§ DATA TO PROCESS

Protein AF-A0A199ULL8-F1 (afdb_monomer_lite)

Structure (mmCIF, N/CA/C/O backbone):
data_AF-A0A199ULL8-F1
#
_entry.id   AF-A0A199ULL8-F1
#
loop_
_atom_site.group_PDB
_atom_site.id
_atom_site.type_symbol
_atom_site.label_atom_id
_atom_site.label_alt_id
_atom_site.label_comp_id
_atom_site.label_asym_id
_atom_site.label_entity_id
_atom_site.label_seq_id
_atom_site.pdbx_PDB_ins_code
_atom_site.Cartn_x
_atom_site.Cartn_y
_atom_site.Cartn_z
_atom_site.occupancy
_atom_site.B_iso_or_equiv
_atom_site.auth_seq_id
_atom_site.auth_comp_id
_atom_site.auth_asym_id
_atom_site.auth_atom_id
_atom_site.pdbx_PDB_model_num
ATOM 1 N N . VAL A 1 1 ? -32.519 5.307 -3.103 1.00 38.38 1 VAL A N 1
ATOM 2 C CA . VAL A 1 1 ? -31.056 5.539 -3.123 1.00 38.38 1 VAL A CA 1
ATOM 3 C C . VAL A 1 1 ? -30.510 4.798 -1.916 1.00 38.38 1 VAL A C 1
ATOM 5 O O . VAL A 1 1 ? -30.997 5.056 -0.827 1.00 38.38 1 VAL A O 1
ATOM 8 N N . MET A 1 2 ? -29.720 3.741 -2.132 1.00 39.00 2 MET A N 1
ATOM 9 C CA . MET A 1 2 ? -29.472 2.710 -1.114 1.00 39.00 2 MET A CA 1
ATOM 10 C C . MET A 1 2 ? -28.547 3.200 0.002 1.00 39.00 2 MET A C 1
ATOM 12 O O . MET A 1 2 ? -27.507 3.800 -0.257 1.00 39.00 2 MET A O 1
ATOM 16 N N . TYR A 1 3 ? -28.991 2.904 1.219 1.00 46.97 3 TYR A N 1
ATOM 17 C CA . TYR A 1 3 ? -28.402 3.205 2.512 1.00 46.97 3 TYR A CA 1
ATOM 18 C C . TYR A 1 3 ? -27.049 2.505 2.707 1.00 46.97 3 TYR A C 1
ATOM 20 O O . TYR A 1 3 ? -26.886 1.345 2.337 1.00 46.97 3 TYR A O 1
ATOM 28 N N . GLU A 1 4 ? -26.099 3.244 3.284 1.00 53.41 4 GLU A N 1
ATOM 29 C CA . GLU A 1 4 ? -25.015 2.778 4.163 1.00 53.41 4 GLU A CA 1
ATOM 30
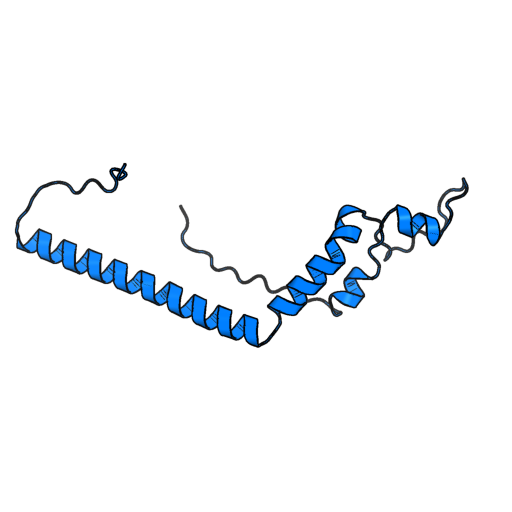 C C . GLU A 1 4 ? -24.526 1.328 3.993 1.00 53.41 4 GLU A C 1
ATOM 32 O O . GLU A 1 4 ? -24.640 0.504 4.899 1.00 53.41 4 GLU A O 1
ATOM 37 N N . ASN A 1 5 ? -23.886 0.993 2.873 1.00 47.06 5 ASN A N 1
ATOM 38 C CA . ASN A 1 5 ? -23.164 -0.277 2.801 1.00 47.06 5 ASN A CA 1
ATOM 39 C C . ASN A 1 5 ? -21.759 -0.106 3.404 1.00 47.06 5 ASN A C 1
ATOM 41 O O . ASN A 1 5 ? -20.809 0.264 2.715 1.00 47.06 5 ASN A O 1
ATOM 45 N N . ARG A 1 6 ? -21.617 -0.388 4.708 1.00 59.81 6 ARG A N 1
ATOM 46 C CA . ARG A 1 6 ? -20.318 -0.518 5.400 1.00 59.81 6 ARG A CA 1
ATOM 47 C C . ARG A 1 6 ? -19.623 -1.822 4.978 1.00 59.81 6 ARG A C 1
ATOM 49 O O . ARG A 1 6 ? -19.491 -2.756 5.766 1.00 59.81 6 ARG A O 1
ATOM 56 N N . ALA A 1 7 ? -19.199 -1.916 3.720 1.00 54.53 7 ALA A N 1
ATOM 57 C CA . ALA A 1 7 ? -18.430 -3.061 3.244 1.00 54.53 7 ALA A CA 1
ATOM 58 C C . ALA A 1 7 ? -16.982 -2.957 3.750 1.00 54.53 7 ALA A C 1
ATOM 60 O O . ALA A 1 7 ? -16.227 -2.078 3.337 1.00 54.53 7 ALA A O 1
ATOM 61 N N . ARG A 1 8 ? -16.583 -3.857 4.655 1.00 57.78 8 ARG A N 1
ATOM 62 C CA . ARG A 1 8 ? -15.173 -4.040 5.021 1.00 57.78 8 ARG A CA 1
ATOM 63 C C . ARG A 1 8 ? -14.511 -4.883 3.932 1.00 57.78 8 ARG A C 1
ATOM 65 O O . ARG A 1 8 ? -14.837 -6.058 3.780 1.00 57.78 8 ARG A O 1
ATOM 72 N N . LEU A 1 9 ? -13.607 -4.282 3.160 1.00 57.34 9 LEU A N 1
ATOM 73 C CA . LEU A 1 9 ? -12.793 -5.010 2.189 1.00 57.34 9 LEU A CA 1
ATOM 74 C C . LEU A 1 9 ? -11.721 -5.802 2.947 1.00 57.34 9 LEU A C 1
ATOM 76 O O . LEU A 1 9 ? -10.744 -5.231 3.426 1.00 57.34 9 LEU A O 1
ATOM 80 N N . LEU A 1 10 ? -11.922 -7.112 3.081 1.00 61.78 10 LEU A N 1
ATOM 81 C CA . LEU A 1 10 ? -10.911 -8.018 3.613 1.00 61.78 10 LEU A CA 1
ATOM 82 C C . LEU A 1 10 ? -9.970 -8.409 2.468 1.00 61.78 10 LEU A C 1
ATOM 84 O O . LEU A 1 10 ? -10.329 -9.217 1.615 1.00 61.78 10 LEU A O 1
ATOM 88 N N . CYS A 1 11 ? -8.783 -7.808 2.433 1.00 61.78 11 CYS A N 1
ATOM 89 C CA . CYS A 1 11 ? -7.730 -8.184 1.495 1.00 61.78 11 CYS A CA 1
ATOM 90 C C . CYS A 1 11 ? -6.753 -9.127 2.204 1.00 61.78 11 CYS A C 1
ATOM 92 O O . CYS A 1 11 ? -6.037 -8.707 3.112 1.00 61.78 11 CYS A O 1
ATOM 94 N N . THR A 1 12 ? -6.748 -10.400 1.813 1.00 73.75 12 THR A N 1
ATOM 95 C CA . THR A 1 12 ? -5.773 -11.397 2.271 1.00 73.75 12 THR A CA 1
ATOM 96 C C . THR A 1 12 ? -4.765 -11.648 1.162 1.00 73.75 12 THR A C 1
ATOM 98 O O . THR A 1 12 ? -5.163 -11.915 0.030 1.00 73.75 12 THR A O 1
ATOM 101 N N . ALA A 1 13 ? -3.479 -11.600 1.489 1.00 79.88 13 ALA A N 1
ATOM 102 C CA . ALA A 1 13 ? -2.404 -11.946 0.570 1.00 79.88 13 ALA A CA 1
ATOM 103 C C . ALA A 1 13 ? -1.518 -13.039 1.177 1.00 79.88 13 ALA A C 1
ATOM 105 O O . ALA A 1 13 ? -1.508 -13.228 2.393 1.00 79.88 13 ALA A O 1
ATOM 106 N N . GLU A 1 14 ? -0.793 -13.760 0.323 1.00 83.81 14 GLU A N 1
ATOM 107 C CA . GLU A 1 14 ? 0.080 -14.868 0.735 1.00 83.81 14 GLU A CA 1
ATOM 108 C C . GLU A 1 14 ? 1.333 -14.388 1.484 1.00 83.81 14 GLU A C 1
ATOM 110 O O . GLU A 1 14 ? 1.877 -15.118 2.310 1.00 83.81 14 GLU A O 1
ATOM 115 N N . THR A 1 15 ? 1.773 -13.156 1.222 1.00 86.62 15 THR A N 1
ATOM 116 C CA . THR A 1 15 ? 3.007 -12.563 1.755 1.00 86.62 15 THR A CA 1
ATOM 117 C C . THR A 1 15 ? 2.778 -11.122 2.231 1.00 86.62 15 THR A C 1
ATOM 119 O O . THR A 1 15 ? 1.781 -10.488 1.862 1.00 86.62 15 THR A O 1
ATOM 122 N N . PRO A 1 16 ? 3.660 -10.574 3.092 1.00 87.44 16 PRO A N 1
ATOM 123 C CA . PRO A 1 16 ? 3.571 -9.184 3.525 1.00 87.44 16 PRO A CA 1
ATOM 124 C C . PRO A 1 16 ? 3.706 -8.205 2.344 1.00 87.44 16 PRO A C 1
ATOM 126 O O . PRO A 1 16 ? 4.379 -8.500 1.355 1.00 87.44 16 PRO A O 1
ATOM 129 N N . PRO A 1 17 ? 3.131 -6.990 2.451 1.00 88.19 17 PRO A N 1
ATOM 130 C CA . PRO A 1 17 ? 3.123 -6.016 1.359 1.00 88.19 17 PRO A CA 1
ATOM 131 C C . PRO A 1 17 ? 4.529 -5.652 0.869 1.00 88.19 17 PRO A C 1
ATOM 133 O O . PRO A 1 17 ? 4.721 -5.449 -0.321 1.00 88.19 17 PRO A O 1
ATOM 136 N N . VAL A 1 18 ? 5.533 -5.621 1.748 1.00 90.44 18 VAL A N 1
==
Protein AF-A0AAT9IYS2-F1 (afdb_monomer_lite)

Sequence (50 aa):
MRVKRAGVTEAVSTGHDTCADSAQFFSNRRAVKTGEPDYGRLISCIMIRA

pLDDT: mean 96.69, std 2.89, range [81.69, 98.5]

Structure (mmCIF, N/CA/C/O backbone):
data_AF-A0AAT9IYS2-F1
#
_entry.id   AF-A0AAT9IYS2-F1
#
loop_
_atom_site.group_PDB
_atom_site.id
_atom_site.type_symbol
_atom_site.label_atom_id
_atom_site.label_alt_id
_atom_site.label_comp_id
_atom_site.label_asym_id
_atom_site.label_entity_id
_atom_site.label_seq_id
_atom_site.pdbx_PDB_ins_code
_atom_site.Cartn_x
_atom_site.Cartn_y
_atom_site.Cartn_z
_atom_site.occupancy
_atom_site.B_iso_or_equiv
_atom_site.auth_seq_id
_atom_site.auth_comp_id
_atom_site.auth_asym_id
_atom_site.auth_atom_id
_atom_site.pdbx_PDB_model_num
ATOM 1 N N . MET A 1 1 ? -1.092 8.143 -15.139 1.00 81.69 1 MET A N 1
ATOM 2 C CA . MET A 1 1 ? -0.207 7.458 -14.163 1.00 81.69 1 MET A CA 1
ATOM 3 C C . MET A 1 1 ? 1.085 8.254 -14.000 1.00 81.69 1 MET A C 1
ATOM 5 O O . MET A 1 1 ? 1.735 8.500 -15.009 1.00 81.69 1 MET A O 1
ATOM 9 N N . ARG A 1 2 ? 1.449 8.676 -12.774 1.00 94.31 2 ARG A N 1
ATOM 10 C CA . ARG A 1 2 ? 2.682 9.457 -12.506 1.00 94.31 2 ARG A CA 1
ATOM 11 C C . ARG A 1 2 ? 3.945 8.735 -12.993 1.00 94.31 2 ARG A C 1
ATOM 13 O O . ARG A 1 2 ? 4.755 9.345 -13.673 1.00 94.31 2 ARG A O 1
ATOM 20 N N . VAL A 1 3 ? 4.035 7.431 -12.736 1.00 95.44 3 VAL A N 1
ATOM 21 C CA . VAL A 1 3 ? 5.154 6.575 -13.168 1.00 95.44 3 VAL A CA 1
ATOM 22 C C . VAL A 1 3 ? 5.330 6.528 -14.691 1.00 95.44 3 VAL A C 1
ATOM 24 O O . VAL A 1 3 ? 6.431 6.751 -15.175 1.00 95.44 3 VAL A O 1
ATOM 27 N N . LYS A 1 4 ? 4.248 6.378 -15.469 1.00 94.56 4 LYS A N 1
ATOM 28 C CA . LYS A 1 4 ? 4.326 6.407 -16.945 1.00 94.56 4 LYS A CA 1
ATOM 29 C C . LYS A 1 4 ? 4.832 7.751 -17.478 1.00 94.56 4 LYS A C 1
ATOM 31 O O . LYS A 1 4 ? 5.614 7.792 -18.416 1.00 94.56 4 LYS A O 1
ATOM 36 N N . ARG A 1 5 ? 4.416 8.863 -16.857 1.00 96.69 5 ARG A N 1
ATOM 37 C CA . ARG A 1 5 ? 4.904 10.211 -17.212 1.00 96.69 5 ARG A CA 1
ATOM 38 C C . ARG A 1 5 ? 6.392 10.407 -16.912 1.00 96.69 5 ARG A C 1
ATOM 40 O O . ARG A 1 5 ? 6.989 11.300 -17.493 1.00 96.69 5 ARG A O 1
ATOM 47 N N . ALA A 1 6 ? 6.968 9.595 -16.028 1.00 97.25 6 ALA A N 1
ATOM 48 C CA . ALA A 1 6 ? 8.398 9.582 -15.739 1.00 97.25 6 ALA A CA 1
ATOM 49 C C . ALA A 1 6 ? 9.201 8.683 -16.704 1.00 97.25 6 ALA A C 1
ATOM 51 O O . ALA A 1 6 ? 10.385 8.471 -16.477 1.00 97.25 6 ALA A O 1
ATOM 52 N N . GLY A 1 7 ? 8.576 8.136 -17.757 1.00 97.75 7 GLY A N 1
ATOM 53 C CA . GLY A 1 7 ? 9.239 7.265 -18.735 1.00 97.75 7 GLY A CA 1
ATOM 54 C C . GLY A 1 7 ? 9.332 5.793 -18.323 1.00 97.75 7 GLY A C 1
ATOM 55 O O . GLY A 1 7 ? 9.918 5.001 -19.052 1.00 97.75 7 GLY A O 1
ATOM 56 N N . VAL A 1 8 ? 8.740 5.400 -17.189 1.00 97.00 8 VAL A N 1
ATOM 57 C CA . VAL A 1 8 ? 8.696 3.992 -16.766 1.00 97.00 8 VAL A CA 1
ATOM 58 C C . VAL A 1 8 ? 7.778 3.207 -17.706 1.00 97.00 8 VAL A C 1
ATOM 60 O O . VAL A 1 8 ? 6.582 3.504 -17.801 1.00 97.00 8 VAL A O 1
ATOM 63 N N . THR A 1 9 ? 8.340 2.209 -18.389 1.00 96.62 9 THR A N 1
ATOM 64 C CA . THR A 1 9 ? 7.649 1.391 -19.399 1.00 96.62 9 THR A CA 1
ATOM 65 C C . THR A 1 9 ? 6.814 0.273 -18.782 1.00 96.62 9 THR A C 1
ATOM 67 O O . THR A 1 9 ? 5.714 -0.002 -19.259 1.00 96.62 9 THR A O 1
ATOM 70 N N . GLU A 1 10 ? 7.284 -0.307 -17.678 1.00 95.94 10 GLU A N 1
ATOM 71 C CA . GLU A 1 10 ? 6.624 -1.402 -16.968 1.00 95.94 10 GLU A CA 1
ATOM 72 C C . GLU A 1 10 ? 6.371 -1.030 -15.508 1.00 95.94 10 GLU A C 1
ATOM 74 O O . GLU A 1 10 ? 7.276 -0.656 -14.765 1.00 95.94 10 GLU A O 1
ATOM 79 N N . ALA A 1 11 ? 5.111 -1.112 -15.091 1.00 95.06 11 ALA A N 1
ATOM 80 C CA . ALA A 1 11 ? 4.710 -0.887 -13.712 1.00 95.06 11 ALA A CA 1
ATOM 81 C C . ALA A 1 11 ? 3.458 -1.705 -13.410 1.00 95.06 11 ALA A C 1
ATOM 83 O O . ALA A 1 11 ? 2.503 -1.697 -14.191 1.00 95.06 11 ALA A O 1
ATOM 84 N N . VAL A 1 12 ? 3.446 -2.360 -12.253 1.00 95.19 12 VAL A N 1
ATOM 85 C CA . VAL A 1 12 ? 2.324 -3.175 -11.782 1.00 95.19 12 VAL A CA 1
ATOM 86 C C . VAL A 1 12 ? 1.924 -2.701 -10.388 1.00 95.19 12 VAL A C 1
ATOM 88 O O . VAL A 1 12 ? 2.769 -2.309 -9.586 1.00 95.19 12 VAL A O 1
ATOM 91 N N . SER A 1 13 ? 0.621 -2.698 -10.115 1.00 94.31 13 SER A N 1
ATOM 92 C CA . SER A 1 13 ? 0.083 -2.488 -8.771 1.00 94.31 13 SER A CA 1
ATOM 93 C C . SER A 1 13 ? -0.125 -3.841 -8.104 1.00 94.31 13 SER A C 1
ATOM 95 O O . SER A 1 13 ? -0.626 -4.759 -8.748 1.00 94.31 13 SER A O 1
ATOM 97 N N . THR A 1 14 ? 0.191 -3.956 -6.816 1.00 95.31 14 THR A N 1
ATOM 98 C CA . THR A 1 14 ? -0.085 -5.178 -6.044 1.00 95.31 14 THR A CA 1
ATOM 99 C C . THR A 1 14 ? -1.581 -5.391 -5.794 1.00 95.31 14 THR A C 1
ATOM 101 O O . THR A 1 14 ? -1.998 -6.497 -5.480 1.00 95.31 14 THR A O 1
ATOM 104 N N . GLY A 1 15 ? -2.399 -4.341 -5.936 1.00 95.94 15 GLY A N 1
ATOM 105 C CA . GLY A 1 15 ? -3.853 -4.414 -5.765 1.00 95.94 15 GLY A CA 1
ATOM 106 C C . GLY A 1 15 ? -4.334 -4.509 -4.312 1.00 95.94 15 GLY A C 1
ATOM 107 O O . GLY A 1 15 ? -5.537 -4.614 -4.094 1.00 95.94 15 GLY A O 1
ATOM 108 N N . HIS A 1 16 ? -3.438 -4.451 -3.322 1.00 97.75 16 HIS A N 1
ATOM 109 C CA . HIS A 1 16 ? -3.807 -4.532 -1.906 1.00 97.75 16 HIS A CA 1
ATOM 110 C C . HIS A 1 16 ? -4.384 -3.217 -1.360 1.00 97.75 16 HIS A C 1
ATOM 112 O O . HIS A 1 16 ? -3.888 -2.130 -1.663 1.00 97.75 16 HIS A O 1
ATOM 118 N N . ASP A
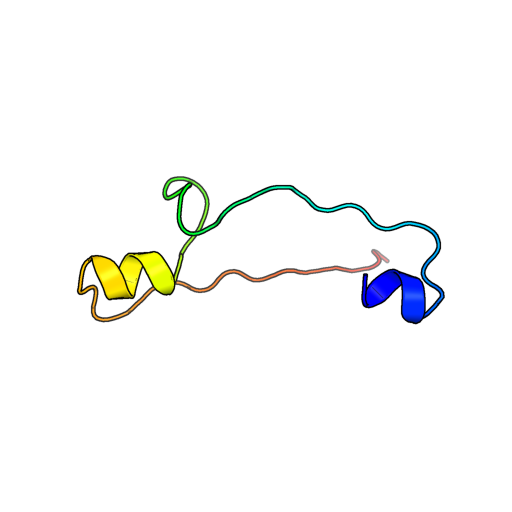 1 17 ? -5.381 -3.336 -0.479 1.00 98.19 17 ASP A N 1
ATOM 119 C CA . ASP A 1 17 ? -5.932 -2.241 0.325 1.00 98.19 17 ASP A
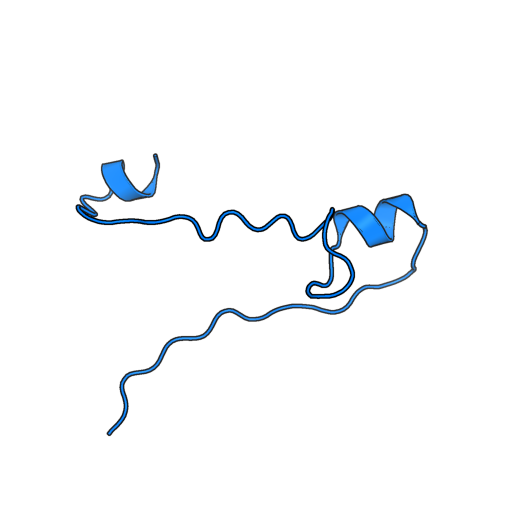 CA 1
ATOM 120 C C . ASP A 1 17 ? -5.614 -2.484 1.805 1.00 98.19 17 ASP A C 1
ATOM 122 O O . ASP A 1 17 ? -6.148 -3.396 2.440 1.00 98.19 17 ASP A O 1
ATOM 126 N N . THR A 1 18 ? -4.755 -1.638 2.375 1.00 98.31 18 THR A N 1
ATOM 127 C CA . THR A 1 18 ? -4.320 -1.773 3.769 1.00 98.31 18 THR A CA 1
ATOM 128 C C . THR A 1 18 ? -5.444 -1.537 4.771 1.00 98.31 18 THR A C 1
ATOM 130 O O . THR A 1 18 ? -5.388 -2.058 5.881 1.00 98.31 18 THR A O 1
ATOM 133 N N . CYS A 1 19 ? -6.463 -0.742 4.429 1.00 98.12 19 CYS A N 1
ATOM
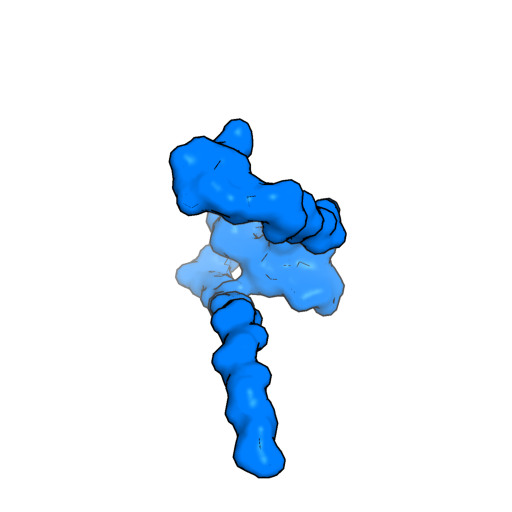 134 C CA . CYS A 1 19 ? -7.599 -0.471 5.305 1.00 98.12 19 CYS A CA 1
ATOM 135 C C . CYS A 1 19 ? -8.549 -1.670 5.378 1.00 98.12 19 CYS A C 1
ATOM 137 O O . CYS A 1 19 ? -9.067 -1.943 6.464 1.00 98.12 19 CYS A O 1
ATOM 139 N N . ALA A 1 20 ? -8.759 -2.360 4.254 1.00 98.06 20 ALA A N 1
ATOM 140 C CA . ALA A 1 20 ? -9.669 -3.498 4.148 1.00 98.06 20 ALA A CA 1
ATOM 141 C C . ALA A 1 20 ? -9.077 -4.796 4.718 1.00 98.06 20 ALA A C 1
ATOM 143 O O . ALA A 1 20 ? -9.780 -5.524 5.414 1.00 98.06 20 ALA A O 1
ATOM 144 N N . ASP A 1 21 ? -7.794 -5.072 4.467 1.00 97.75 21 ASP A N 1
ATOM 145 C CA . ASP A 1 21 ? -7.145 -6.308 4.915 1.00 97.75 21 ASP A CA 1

§ AIM OF THE TASK
Repeat exactly the lines of the listing above, from the one with "ATOM 73 C CA" down to the one with "ATOM 96 C C"; both of those lines belong in the range.

§ REPLY TO THE EXERCISE
ATOM 73 C CA . LEU A 1 9 ? -12.793 -5.010 2.189 1.00 57.34 9 LEU A CA 1
ATOM 74 C C . LEU A 1 9 ? -11.721 -5.802 2.947 1.00 57.34 9 LEU A C 1
ATOM 76 O O . LEU A 1 9 ? -10.744 -5.231 3.426 1.00 57.34 9 LEU A O 1
ATOM 80 N N . LEU A 1 10 ? -11.922 -7.112 3.081 1.00 61.78 10 LEU A N 1
ATOM 81 C CA . LEU A 1 10 ? -10.911 -8.018 3.613 1.00 61.78 10 LEU A CA 1
ATOM 82 C C . LEU A 1 10 ? -9.970 -8.409 2.468 1.00 61.78 10 LEU A C 1
ATOM 84 O O . LEU A 1 10 ? -10.329 -9.217 1.615 1.00 61.78 10 LEU A O 1
ATOM 88 N N . CYS A 1 11 ? -8.783 -7.808 2.433 1.00 61.78 11 CYS A N 1
ATOM 89 C CA . CYS A 1 11 ? -7.730 -8.184 1.495 1.00 61.78 11 CYS A CA 1
ATOM 90 C C . CYS A 1 11 ? -6.753 -9.127 2.204 1.00 61.78 11 CYS A C 1
ATOM 92 O O . CYS A 1 11 ? -6.037 -8.707 3.112 1.00 61.78 11 CYS A O 1
ATOM 94 N N . THR A 1 12 ? -6.748 -10.400 1.813 1.00 73.75 12 THR A N 1
ATOM 95 C CA . THR A 1 12 ? -5.773 -11.397 2.271 1.00 73.75 12 THR A CA 1
ATOM 96 C C . THR A 1 12 ? -4.765 -11.648 1.162 1.00 73.75 12 THR A C 1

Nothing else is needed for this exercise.